National Assembly has no power to summon Buhari — Malami


By Abba Gwale

Attorney-General of the federation and Minister of justice (AGF), Abubakar Malami SAN, has said that the National Assembly lacks the constitutional power to summon President Muhammadu Buhari.

The president is scheduled to appear before the National Assembly tomorrow, but it is now uncertain if he will honour the request.

In a statement released today, Malami said it was outside the constitutional powers of the National Assembly to summon the president over his operational use of the armed forces.

“President Muhamamdu Buhari of the Federal Republic of Nigeria has recorded tremendous success in containing the hitherto incessant bombing, colossal killings, wanton destruction of lives and property that bedeviled the country before attaining the helm of affairs of the country in 2015,” the statement reads.

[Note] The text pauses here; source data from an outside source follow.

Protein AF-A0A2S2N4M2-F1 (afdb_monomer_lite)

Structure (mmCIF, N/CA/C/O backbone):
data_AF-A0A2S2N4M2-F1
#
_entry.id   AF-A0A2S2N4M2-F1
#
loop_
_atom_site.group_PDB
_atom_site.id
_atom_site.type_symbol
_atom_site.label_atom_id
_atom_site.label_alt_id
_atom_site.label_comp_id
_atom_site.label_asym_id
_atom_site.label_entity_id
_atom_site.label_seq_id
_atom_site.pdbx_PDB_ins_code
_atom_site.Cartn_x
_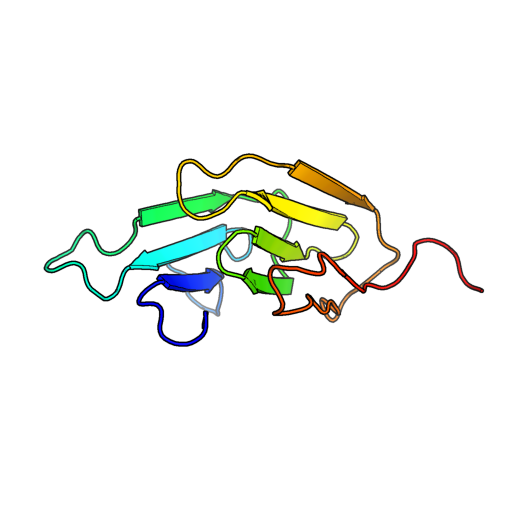atom_site.Cartn_y
_atom_site.Cartn_z
_atom_site.occupancy
_atom_site.B_iso_or_equiv
_atom_site.auth_seq_id
_atom_site.auth_comp_id
_atom_site.auth_asym_id
_atom_site.auth_atom_id
_atom_site.pdbx_PDB_model_num
ATOM 1 N N . MET A 1 1 ? -9.775 4.261 -2.021 1.00 62.59 1 MET A N 1
ATOM 2 C CA . MET A 1 1 ? -10.948 4.120 -1.133 1.00 62.59 1 MET A CA 1
ATOM 3 C C . MET A 1 1 ? -11.443 2.687 -1.236 1.00 62.59 1 MET A C 1
ATOM 5 O O . MET A 1 1 ? -11.504 2.176 -2.350 1.00 62.59 1 MET A O 1
ATOM 9 N N . LEU A 1 2 ? -11.699 2.011 -0.115 1.00 73.69 2 LEU A N 1
ATOM 10 C CA . LEU A 1 2 ? -12.089 0.598 -0.108 1.00 73.69 2 LEU A CA 1
ATOM 11 C C . LEU A 1 2 ? -13.612 0.457 -0.191 1.00 73.69 2 LEU A C 1
ATOM 13 O O . LEU A 1 2 ? -14.278 0.381 0.832 1.00 73.69 2 LEU A O 1
ATOM 17 N N . HIS A 1 3 ? -14.172 0.403 -1.401 1.00 78.31 3 HIS A N 1
ATOM 18 C CA . HIS A 1 3 ? -15.618 0.236 -1.620 1.00 78.31 3 HIS A CA 1
ATOM 19 C C . HIS A 1 3 ? -16.479 1.113 -0.679 1.00 78.31 3 HIS A C 1
ATOM 21 O O . HIS A 1 3 ? -16.288 2.324 -0.636 1.00 78.31 3 HIS A O 1
ATOM 27 N N . ARG A 1 4 ? -17.414 0.504 0.070 1.00 77.69 4 ARG A N 1
ATOM 28 C CA . ARG A 1 4 ? -18.278 1.149 1.075 1.00 77.69 4 ARG A CA 1
ATOM 29 C C . ARG A 1 4 ? -17.692 1.085 2.496 1.00 77.69 4 ARG A C 1
ATOM 31 O O . ARG A 1 4 ? -18.443 1.049 3.464 1.00 77.69 4 ARG A O 1
ATOM 38 N N . SER A 1 5 ? -16.370 1.000 2.628 1.00 83.50 5 SER A N 1
ATOM 39 C CA . SER A 1 5 ? -15.686 1.072 3.919 1.00 83.50 5 SER A CA 1
ATOM 40 C C . SER A 1 5 ? -15.341 2.519 4.268 1.00 83.50 5 SER A C 1
ATOM 42 O O . SER A 1 5 ? -14.990 3.327 3.413 1.00 83.50 5 SER A O 1
ATOM 44 N N . ASN A 1 6 ? -15.390 2.790 5.564 1.00 87.38 6 ASN A N 1
ATOM 45 C CA . ASN A 1 6 ? -14.867 3.952 6.274 1.00 87.38 6 ASN A CA 1
ATOM 46 C C . ASN A 1 6 ? -13.330 4.054 6.277 1.00 87.38 6 ASN A C 1
ATOM 48 O O . ASN A 1 6 ? -12.798 5.070 6.720 1.00 87.38 6 ASN A O 1
ATOM 52 N N . LEU A 1 7 ? -12.613 3.021 5.817 1.00 92.00 7 LEU A N 1
ATOM 53 C CA . LEU A 1 7 ? -11.153 3.002 5.831 1.00 92.00 7 LEU A CA 1
ATOM 54 C C . LEU A 1 7 ? -10.558 3.689 4.595 1.00 92.00 7 LEU A C 1
ATOM 56 O O . LEU A 1 7 ? -10.775 3.288 3.443 1.00 92.00 7 LEU A O 1
ATOM 60 N N . LEU A 1 8 ? -9.739 4.703 4.854 1.00 92.94 8 LEU A N 1
ATOM 61 C CA . LEU A 1 8 ? -8.998 5.482 3.871 1.00 92.94 8 LEU A CA 1
ATOM 62 C C . LEU A 1 8 ? -7.503 5.237 4.042 1.00 92.94 8 LEU A C 1
ATOM 64 O O . LEU A 1 8 ? -6.985 5.321 5.147 1.00 92.94 8 LEU A O 1
ATOM 68 N N . ALA A 1 9 ? -6.804 4.971 2.940 1.00 94.50 9 ALA A N 1
ATOM 69 C CA . ALA A 1 9 ? -5.347 4.955 2.917 1.00 94.50 9 ALA A CA 1
ATOM 70 C C . ALA A 1 9 ? -4.848 6.279 2.335 1.00 94.50 9 ALA A C 1
ATOM 72 O O . ALA A 1 9 ? -5.242 6.653 1.228 1.00 94.50 9 ALA A O 1
ATOM 73 N N . ILE A 1 10 ? -4.000 6.974 3.084 1.00 94.56 10 ILE A N 1
ATOM 74 C CA . ILE A 1 10 ? -3.437 8.279 2.744 1.00 94.56 10 ILE A CA 1
ATOM 75 C C . ILE A 1 10 ? -1.919 8.133 2.733 1.00 94.56 10 ILE A C 1
ATOM 77 O O . ILE A 1 10 ? -1.351 7.553 3.652 1.00 94.56 10 ILE A O 1
ATOM 81 N N . VAL A 1 11 ? -1.259 8.648 1.703 1.00 96.25 11 VAL A N 1
ATOM 82 C CA . VAL A 1 11 ? 0.206 8.723 1.656 1.00 96.25 11 VAL A CA 1
ATOM 83 C C . VAL A 1 11 ? 0.613 10.123 2.098 1.00 96.25 11 VAL A C 1
ATOM 85 O O . VAL A 1 11 ? -0.031 11.098 1.704 1.00 96.25 11 VAL A O 1
ATOM 88 N N . GLY A 1 12 ? 1.639 10.230 2.941 1.00 92.12 12 GLY A N 1
ATOM 89 C CA . GLY A 1 12 ? 2.228 11.527 3.273 1.00 92.12 12 GLY A CA 1
ATOM 90 C C . GLY A 1 12 ? 2.886 12.190 2.055 1.00 92.12 12 GLY A C 1
ATOM 91 O O . GLY A 1 12 ? 2.974 11.606 0.978 1.00 92.12 12 GLY A O 1
ATOM 92 N N . GLY A 1 13 ? 3.353 13.426 2.206 1.00 92.56 13 GLY A N 1
ATOM 93 C CA . GLY A 1 13 ? 4.002 14.175 1.123 1.00 92.56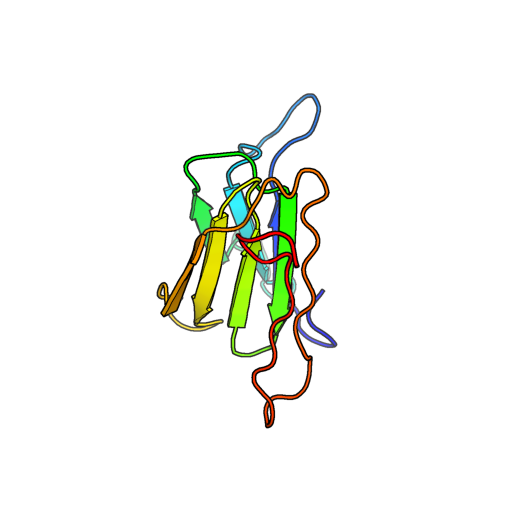 13 GLY A CA 1
ATOM 94 C C . GLY A 1 13 ? 3.344 15.518 0.796 1.00 92.56 13 GLY A C 1
ATOM 95 O O . GLY A 1 13 ? 2.530 16.042 1.558 1.00 92.56 13 GLY A O 1
ATOM 96 N N . GLY A 1 14 ? 3.752 16.101 -0.334 1.00 88.50 14 GLY A N 1
ATOM 97 C CA . GLY A 1 14 ? 3.436 17.479 -0.724 1.00 88.50 14 GLY A CA 1
ATOM 98 C C . GLY A 1 14 ? 4.590 18.449 -0.450 1.00 88.50 14 GLY A C 1
ATOM 99 O O . GLY A 1 14 ? 5.676 18.038 -0.055 1.00 88.50 14 GLY A O 1
ATOM 100 N N . SER A 1 15 ? 4.365 19.747 -0.677 1.00 90.44 15 SER A N 1
ATOM 101 C CA . SER A 1 15 ? 5.390 20.788 -0.477 1.00 90.44 15 SER A CA 1
ATOM 102 C C . SER A 1 15 ? 5.665 21.094 0.998 1.00 90.44 15 SER A C 1
ATOM 104 O O . SER A 1 15 ? 6.791 21.427 1.350 1.00 90.44 15 SER A O 1
ATOM 106 N N . HIS A 1 16 ? 4.650 20.951 1.856 1.00 92.38 16 HIS A N 1
ATOM 107 C CA . HIS A 1 16 ? 4.736 21.159 3.305 1.00 92.38 16 HIS A CA 1
ATOM 108 C C . HIS A 1 16 ? 4.056 19.991 4.041 1.00 92.38 16 HIS A C 1
ATOM 110 O O . HIS A 1 16 ? 2.945 20.139 4.560 1.00 92.38 16 HIS A O 1
ATOM 116 N N . PRO A 1 17 ? 4.666 18.793 4.020 1.00 90.94 17 PRO A N 1
ATOM 117 C CA . PRO A 1 17 ? 4.040 17.590 4.544 1.00 90.94 17 PRO A CA 1
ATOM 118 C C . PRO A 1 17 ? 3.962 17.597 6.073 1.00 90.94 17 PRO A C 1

He said, the confidentiality of strategies employed by the President as the commander in Chief of the Armed Forces of the Federal Republic of Nigeria is not open for public exposore in view of security implications in probable undermining of the war against terror.

“The fact that President Muhammadu Buhari was instrumental to the reclaiming of over 14 Local Governments previously controlled by the Boko Haram in North East is an open secret, the strategies for such achievement are not open for public expose

Abubakar Malami added that the decision to appear before the National Assembly should be at the president’s discretion and not subject to summons by the lawmakers.

“The right of the President to engage the National Assembly and appear before it is inherently discretionary in the President and not at the behest of the National Assembly,” Malami added

“The management and control of the security sector is exclusively vested in the President by Section 218 (1) of the Constitution as the Commander in Chief of the Armed Forces including the power to determine the operational use of the Armed Forces. An invitation that seeks to put the operational use of the Armed Forces to a public interrogation is indeed taking the constitutional rights of law making beyond bounds.

“As the Commander in Chief, the President has exclusivity on security and has confidentiality over security. These powers and rights he does not share. So, by summoning the President on National Security operational Matters, the House of Representative operated outside constitutional bounds.

“President’s exclusivity of constitutional confidentiality investiture within the context of the constitution remains sacrosanct.”